> _Brief_
Print the data below exactly, but only the lines from the one containing "ATOM 57 O O" down to the one containing "ATOM 77 N N", inclusive.

[[ Supplied material, beginning ]]

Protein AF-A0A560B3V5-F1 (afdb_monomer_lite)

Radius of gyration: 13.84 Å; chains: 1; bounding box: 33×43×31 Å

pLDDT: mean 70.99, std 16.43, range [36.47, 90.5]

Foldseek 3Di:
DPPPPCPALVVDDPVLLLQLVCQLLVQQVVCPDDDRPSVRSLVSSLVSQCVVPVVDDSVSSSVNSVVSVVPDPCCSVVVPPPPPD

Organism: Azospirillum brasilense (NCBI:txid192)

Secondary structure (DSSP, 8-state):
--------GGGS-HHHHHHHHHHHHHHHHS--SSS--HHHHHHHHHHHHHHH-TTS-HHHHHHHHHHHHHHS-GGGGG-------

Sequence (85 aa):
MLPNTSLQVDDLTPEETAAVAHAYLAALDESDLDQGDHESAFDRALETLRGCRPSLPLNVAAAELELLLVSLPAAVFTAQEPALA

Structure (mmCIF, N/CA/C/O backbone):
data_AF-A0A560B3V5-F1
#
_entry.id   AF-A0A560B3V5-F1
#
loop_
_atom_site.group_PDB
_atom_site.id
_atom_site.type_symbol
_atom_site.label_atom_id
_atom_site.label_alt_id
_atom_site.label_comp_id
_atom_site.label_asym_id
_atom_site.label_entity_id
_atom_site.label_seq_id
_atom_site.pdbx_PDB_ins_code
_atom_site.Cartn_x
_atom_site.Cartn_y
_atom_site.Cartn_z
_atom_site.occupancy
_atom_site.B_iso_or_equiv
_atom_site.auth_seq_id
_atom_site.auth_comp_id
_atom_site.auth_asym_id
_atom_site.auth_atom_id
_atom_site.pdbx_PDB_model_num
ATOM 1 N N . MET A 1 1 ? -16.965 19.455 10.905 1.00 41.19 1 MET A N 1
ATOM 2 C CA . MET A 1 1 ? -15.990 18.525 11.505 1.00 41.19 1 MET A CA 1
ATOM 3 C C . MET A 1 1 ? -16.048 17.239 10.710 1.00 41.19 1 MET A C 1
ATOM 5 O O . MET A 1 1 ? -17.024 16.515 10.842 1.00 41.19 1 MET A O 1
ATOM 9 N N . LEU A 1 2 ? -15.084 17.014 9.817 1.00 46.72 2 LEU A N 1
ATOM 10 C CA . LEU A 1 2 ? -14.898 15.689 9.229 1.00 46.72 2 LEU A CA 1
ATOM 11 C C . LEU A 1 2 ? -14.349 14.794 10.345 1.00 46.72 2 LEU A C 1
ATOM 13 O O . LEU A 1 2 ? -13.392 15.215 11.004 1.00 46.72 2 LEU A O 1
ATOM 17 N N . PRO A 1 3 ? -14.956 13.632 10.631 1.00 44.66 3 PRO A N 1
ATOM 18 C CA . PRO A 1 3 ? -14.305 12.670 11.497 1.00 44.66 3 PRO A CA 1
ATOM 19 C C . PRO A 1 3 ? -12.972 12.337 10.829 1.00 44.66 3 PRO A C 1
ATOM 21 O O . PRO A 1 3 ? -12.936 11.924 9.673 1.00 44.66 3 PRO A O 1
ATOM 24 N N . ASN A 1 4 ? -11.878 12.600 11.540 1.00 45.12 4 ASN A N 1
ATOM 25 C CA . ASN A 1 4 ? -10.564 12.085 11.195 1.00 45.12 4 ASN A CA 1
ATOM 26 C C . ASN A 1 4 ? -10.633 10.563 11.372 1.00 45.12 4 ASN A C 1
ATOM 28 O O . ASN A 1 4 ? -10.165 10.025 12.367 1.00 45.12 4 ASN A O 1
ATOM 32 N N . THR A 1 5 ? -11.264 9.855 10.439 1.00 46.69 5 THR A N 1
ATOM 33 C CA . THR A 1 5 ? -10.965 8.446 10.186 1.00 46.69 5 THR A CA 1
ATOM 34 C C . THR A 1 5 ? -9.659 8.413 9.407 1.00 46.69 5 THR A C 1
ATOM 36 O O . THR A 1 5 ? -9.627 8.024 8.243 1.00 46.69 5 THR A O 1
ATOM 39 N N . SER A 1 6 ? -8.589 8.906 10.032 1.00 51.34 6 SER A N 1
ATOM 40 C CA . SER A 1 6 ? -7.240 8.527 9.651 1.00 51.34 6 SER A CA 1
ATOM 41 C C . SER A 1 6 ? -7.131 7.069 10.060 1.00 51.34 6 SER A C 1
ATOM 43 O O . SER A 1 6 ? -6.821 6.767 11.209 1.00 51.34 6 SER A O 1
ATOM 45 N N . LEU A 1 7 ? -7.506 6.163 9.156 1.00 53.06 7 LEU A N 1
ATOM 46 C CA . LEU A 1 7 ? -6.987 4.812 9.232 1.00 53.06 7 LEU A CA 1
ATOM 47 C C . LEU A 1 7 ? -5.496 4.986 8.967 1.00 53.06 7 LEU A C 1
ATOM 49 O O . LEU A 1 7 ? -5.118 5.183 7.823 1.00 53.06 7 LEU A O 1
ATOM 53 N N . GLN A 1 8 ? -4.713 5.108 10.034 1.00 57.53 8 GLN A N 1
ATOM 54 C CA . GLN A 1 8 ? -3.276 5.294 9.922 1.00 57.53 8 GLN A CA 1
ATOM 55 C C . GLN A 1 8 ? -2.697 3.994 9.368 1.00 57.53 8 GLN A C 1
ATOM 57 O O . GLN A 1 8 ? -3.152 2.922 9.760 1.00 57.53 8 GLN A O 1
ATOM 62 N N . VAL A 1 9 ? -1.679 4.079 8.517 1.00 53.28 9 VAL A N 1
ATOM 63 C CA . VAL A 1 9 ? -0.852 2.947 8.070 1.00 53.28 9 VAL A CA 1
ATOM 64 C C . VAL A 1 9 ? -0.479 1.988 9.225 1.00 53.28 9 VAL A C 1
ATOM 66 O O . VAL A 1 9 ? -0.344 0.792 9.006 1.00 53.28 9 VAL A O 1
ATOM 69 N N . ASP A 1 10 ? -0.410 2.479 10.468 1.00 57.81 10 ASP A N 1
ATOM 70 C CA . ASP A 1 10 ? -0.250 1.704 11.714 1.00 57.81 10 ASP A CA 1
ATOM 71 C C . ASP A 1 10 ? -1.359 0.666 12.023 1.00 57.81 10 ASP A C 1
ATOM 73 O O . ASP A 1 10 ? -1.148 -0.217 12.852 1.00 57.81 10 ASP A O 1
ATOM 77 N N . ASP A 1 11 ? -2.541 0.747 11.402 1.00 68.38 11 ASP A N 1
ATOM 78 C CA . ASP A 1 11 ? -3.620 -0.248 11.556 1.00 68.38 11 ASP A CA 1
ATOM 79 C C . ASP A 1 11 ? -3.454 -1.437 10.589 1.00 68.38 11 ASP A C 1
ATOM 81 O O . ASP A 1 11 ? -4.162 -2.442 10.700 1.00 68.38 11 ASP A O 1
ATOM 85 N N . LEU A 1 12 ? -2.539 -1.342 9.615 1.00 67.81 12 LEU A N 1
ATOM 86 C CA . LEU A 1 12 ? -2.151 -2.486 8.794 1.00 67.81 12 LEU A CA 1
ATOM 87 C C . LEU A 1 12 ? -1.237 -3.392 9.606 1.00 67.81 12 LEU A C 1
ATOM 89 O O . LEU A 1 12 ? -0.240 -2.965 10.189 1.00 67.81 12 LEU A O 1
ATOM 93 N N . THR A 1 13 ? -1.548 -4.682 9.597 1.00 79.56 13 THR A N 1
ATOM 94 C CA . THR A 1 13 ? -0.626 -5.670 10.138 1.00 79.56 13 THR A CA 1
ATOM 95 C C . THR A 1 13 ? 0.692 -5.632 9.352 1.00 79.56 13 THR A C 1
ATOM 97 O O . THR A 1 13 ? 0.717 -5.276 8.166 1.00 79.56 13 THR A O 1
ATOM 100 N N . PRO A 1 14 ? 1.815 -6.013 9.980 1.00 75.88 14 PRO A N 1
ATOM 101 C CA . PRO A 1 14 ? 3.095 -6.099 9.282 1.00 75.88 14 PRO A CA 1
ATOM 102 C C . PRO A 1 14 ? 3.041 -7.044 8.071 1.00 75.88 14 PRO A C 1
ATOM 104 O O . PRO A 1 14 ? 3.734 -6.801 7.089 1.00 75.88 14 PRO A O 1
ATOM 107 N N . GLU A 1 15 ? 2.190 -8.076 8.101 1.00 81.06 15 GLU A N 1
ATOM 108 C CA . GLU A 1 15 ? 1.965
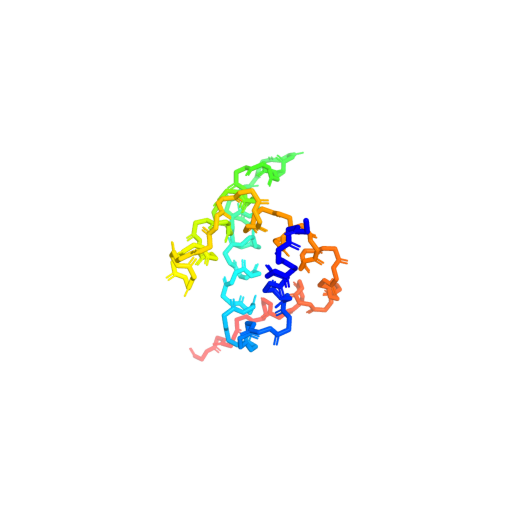 -8.987 6.970 1.00 81.06 15 GLU A CA 1
ATOM 109 C C . GLU A 1 15 ? 1.272 -8.293 5.789 1.00 81.06 15 GLU A C 1
ATOM 111 O O . GLU A 1 15 ? 1.706 -8.450 4.650 1.00 81.06 15 GLU A O 1
ATOM 116 N N . GLU A 1 16 ? 0.238 -7.484 6.038 1.00 82.44 16 GLU A N 1
ATOM 117 C CA . GLU A 1 16 ? -0.439 -6.712 4.986 1.00 82.44 16 GLU A CA 1
ATOM 118 C C . GLU A 1 16 ? 0.482 -5.634 4.404 1.00 82.44 16 GLU A C 1
ATOM 120 O O . GLU A 1 16 ? 0.574 -5.482 3.188 1.00 82.44 16 GLU A O 1
ATOM 125 N N . THR A 1 17 ? 1.215 -4.930 5.270 1.00 80.56 17 THR A N 1
ATOM 126 C CA . THR A 1 17 ? 2.231 -3.949 4.864 1.00 80.56 17 THR A CA 1
ATOM 127 C C . THR A 1 17 ? 3.300 -4.596 3.983 1.00 80.56 17 THR A C 1
ATOM 129 O O . THR A 1 17 ? 3.645 -4.058 2.929 1.00 80.56 17 THR A O 1
ATOM 132 N N . ALA A 1 18 ? 3.786 -5.779 4.371 1.00 82.31 18 ALA A N 1
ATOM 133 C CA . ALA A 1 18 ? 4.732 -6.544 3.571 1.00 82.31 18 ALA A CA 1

[[ Supplied material, end ]]

> _Task result_
ATOM 57 O O . GLN A 1 8 ? -3.152 2.922 9.760 1.00 57.53 8 GLN A O 1
ATOM 62 N N . VAL A 1 9 ? -1.679 4.079 8.517 1.00 53.28 9 VAL A N 1
ATOM 63 C CA . VAL A 1 9 ? -0.852 2.947 8.070 1.00 53.28 9 VAL A CA 1
ATOM 64 C C . VAL A 1 9 ? -0.479 1.988 9.225 1.00 53.28 9 VAL A C 1
ATOM 66 O O . VAL A 1 9 ? -0.344 0.792 9.006 1.00 53.28 9 VAL A O 1
ATOM 69 N N . ASP A 1 10 ? -0.410 2.479 10.468 1.00 57.81 10 ASP A N 1
ATOM 70 C CA . ASP A 1 10 ? -0.250 1.704 11.714 1.00 57.81 10 ASP A CA 1
ATOM 71 C C . ASP A 1 10 ? -1.359 0.666 12.023 1.00 57.81 10 ASP A C 1
ATOM 73 O O . ASP A 1 10 ? -1.148 -0.217 12.852 1.00 57.81 10 ASP A O 1
ATOM 77 N N . ASP A 1 11 ? -2.541 0.747 11.402 1.00 68.38 11 ASP A N 1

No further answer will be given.